(TASK ITEM) Lines from the material below that hold the string "contacts" are what is needed; copy each of them.

(SUPPLIED INFORMATION)
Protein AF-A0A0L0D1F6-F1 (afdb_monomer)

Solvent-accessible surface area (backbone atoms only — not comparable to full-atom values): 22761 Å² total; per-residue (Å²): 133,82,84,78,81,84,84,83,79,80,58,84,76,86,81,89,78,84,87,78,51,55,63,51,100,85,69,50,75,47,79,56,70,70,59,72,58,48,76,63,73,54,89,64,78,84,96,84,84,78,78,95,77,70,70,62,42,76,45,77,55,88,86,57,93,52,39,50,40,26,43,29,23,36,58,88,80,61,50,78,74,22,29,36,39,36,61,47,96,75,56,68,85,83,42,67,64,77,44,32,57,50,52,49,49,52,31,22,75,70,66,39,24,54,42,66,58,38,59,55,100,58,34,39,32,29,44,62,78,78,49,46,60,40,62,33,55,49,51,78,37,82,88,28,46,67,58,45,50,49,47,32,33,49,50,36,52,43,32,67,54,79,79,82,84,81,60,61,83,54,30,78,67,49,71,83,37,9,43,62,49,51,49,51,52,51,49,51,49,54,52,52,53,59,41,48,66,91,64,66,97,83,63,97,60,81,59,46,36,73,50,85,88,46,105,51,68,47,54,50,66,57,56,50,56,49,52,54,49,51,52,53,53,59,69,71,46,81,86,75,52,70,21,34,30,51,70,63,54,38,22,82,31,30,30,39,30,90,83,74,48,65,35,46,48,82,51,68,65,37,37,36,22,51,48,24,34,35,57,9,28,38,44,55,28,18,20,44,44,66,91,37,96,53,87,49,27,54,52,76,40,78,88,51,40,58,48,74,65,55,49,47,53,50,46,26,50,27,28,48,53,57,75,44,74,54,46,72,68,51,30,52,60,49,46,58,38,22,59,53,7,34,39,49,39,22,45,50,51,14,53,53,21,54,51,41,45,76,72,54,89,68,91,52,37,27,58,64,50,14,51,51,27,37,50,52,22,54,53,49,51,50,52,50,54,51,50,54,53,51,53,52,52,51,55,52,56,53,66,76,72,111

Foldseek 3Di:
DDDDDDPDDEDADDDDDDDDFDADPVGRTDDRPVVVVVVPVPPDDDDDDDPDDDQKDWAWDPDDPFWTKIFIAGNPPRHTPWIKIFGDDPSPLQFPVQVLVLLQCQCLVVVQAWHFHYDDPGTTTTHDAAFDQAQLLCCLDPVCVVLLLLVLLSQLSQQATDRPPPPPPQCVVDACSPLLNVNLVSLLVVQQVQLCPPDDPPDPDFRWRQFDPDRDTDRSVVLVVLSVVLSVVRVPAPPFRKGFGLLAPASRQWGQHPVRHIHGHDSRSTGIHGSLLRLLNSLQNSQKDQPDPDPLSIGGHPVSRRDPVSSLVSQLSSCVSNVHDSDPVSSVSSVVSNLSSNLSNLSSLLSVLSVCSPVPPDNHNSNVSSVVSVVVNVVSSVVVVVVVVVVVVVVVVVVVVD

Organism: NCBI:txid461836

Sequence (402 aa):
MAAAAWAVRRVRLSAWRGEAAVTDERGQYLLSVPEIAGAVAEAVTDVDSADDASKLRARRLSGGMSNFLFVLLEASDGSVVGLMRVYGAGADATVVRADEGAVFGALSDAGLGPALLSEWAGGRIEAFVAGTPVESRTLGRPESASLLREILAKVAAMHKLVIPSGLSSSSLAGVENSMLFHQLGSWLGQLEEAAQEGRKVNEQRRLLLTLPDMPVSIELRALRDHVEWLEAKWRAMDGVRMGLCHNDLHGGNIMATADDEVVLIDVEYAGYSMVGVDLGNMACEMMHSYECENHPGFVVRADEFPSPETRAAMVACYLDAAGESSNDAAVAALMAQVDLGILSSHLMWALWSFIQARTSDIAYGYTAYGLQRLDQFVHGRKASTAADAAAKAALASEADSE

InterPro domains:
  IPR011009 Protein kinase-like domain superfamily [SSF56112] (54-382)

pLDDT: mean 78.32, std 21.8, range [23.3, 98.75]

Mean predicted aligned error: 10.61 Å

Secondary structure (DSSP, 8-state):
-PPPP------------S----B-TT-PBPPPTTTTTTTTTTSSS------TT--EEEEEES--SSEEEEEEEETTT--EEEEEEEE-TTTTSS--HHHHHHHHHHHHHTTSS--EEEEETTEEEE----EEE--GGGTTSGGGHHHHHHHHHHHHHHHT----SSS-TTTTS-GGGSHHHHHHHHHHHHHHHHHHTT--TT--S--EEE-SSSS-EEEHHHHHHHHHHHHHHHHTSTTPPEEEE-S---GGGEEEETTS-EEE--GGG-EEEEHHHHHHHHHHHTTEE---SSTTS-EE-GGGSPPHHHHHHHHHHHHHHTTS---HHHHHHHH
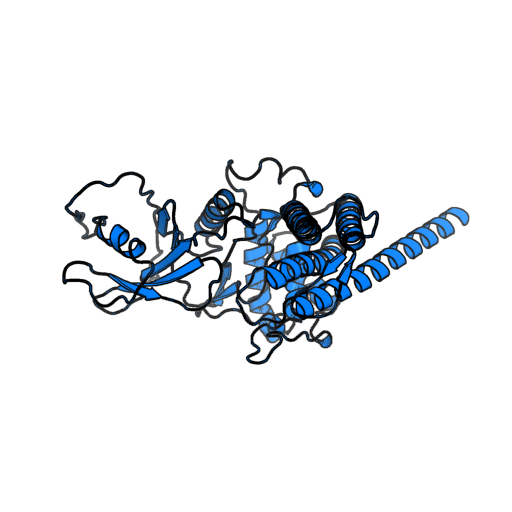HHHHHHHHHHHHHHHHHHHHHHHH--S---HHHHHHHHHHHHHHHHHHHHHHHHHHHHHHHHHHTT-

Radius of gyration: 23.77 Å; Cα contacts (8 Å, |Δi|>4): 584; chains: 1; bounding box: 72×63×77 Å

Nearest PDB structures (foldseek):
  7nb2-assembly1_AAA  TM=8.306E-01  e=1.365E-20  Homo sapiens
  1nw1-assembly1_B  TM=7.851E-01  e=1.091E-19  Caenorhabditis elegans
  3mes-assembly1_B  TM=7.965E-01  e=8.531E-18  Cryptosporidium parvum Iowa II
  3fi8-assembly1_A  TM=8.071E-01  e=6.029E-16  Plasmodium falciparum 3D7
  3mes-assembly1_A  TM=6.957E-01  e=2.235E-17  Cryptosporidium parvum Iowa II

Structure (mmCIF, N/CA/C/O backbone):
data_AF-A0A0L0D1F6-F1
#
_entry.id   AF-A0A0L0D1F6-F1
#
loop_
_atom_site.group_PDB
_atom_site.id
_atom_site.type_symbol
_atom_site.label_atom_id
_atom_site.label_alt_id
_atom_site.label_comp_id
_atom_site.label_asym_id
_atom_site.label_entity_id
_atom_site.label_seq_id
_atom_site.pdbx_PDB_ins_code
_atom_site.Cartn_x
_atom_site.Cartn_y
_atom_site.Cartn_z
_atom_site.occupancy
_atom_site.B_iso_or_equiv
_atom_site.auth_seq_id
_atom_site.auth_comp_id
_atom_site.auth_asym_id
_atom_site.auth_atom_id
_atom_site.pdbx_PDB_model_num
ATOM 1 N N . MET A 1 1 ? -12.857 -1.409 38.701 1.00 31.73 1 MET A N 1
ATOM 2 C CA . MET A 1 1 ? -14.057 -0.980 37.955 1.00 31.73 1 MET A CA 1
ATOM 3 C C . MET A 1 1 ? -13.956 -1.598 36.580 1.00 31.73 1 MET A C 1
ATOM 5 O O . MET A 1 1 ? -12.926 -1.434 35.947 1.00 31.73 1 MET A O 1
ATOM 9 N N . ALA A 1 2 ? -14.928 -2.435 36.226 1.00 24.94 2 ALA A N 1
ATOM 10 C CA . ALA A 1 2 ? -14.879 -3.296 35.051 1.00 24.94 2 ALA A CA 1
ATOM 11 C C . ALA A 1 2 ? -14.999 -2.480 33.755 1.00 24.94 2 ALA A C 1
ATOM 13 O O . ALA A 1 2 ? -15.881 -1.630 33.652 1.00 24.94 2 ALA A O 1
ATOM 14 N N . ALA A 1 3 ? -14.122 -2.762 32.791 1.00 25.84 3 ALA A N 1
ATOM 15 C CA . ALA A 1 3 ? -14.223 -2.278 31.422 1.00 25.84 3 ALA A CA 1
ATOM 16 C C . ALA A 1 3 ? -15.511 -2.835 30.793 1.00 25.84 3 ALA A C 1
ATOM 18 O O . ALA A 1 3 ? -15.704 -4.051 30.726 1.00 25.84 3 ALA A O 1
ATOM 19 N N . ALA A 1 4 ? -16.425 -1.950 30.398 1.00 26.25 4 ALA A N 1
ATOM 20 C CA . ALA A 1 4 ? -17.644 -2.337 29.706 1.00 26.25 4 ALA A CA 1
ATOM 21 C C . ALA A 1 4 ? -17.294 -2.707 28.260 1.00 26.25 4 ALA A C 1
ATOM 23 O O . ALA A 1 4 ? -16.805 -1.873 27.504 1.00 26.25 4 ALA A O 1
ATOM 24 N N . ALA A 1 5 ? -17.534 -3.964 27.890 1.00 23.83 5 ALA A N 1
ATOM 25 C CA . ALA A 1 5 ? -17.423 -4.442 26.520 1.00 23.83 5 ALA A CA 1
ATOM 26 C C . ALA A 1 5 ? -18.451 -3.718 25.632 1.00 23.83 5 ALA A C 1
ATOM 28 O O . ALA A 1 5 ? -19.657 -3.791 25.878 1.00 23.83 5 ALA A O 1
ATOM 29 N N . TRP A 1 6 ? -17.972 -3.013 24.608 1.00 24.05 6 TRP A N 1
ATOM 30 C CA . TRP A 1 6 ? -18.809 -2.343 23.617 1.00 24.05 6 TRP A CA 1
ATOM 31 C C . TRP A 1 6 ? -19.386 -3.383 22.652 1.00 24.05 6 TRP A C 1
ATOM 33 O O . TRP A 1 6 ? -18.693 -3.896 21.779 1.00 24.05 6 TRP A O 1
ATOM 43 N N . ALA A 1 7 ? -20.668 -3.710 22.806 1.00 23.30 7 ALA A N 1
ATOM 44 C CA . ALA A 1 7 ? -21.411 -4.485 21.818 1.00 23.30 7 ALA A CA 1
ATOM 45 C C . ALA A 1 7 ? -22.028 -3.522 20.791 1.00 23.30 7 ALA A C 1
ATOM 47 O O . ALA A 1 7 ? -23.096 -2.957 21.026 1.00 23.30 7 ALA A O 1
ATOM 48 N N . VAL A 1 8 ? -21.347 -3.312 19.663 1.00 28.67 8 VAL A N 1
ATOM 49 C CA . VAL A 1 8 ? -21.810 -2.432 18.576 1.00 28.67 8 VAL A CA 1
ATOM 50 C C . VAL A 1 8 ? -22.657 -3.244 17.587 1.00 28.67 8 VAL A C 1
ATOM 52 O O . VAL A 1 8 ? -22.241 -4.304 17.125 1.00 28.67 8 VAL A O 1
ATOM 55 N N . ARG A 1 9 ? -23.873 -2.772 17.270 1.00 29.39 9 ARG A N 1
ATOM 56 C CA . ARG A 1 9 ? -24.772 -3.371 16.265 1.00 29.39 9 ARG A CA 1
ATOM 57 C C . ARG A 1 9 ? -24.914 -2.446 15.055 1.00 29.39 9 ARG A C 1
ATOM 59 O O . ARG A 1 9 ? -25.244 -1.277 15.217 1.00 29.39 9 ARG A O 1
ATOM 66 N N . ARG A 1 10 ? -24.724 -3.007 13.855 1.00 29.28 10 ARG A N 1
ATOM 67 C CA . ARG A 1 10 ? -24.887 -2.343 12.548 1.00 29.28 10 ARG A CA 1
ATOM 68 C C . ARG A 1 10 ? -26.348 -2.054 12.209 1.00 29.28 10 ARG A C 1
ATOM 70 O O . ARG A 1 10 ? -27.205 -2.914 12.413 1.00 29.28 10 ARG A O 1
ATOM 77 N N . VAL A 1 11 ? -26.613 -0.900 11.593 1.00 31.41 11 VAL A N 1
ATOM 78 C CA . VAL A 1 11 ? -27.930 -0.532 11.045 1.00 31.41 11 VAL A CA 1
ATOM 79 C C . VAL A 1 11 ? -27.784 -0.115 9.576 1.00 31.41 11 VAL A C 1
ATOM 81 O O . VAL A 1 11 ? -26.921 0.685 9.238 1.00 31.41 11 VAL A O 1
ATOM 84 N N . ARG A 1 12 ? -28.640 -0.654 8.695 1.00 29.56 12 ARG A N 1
---
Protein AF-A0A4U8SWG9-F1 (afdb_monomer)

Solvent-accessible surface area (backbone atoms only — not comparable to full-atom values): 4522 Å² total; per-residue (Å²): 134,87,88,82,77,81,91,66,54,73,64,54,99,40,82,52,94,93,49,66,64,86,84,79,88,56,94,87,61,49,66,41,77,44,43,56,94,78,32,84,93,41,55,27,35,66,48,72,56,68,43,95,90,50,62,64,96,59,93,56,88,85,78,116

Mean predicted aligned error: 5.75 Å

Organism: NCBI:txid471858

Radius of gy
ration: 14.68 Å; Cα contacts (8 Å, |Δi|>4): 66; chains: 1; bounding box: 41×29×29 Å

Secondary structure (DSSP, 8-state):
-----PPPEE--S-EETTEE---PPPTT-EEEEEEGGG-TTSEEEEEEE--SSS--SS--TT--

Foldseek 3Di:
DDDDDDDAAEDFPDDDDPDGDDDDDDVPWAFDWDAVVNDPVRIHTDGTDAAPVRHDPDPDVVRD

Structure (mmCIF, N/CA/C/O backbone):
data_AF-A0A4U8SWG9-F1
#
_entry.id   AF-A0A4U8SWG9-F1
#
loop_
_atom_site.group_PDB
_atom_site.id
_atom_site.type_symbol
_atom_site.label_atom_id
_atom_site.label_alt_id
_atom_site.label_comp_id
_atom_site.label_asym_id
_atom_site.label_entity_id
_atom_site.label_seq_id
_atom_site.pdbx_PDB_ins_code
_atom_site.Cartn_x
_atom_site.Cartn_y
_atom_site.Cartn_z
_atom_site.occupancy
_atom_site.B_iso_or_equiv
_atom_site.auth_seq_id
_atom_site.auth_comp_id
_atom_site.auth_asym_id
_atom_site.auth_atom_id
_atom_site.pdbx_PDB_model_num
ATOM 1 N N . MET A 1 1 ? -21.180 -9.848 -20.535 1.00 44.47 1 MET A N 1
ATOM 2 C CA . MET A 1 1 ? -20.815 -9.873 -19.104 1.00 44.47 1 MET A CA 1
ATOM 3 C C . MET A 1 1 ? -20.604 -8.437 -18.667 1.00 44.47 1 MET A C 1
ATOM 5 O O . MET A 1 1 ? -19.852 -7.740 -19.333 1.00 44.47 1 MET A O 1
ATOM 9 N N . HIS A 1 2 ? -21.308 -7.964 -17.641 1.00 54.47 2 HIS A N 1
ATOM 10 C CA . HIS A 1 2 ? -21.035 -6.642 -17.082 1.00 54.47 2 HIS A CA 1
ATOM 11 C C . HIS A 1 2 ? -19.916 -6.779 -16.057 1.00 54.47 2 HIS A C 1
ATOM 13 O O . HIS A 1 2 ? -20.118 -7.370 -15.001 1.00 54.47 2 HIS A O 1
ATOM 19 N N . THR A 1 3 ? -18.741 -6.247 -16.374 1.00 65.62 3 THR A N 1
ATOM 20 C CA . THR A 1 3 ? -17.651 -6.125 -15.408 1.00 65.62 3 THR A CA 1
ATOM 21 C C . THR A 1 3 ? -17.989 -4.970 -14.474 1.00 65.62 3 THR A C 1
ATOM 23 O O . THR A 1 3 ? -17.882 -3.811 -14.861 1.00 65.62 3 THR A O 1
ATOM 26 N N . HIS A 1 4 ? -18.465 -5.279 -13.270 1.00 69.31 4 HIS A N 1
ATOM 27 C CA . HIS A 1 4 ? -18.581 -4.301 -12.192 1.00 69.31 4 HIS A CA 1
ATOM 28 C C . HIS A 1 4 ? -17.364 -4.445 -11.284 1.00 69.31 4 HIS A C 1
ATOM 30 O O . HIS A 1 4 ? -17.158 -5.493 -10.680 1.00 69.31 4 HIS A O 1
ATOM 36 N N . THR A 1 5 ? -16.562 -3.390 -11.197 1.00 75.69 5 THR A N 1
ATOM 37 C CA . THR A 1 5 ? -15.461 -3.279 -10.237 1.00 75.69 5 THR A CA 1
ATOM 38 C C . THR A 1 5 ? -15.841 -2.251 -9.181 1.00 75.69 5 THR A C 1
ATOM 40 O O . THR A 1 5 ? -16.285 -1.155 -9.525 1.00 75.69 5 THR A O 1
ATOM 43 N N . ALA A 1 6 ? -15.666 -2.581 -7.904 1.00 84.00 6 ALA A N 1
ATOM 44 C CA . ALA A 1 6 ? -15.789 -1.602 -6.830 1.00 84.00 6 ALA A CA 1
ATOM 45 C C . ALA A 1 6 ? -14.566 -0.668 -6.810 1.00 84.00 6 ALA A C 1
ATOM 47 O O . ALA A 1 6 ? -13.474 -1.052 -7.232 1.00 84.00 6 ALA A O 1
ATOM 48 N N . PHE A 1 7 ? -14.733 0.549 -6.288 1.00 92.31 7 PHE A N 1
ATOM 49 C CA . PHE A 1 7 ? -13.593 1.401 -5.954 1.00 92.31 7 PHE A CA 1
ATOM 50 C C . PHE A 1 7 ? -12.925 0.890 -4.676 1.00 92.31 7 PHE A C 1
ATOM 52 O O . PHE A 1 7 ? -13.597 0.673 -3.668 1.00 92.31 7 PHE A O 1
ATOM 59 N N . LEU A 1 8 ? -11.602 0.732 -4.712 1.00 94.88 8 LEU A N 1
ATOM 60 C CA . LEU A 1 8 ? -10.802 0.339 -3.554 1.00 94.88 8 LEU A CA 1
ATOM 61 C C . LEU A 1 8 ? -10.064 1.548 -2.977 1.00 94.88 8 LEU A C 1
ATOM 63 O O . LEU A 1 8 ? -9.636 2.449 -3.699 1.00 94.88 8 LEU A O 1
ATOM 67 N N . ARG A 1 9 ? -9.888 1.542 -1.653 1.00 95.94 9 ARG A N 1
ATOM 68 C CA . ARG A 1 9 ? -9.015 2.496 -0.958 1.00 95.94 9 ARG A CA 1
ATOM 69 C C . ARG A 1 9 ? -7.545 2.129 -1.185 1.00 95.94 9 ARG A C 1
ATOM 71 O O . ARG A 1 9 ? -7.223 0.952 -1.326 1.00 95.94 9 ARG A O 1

(SOLUTION FOR THIS PROBLEM)
Radius of gyration: 23.77 Å; Cα contacts (8 Å, |Δi|>4): 584; chains: 1; bounding box: 72×63×77 Å
ration: 14.68 Å; Cα contacts (8 Å, |Δi|>4): 66; chains: 1; bounding box: 41×29×29 Å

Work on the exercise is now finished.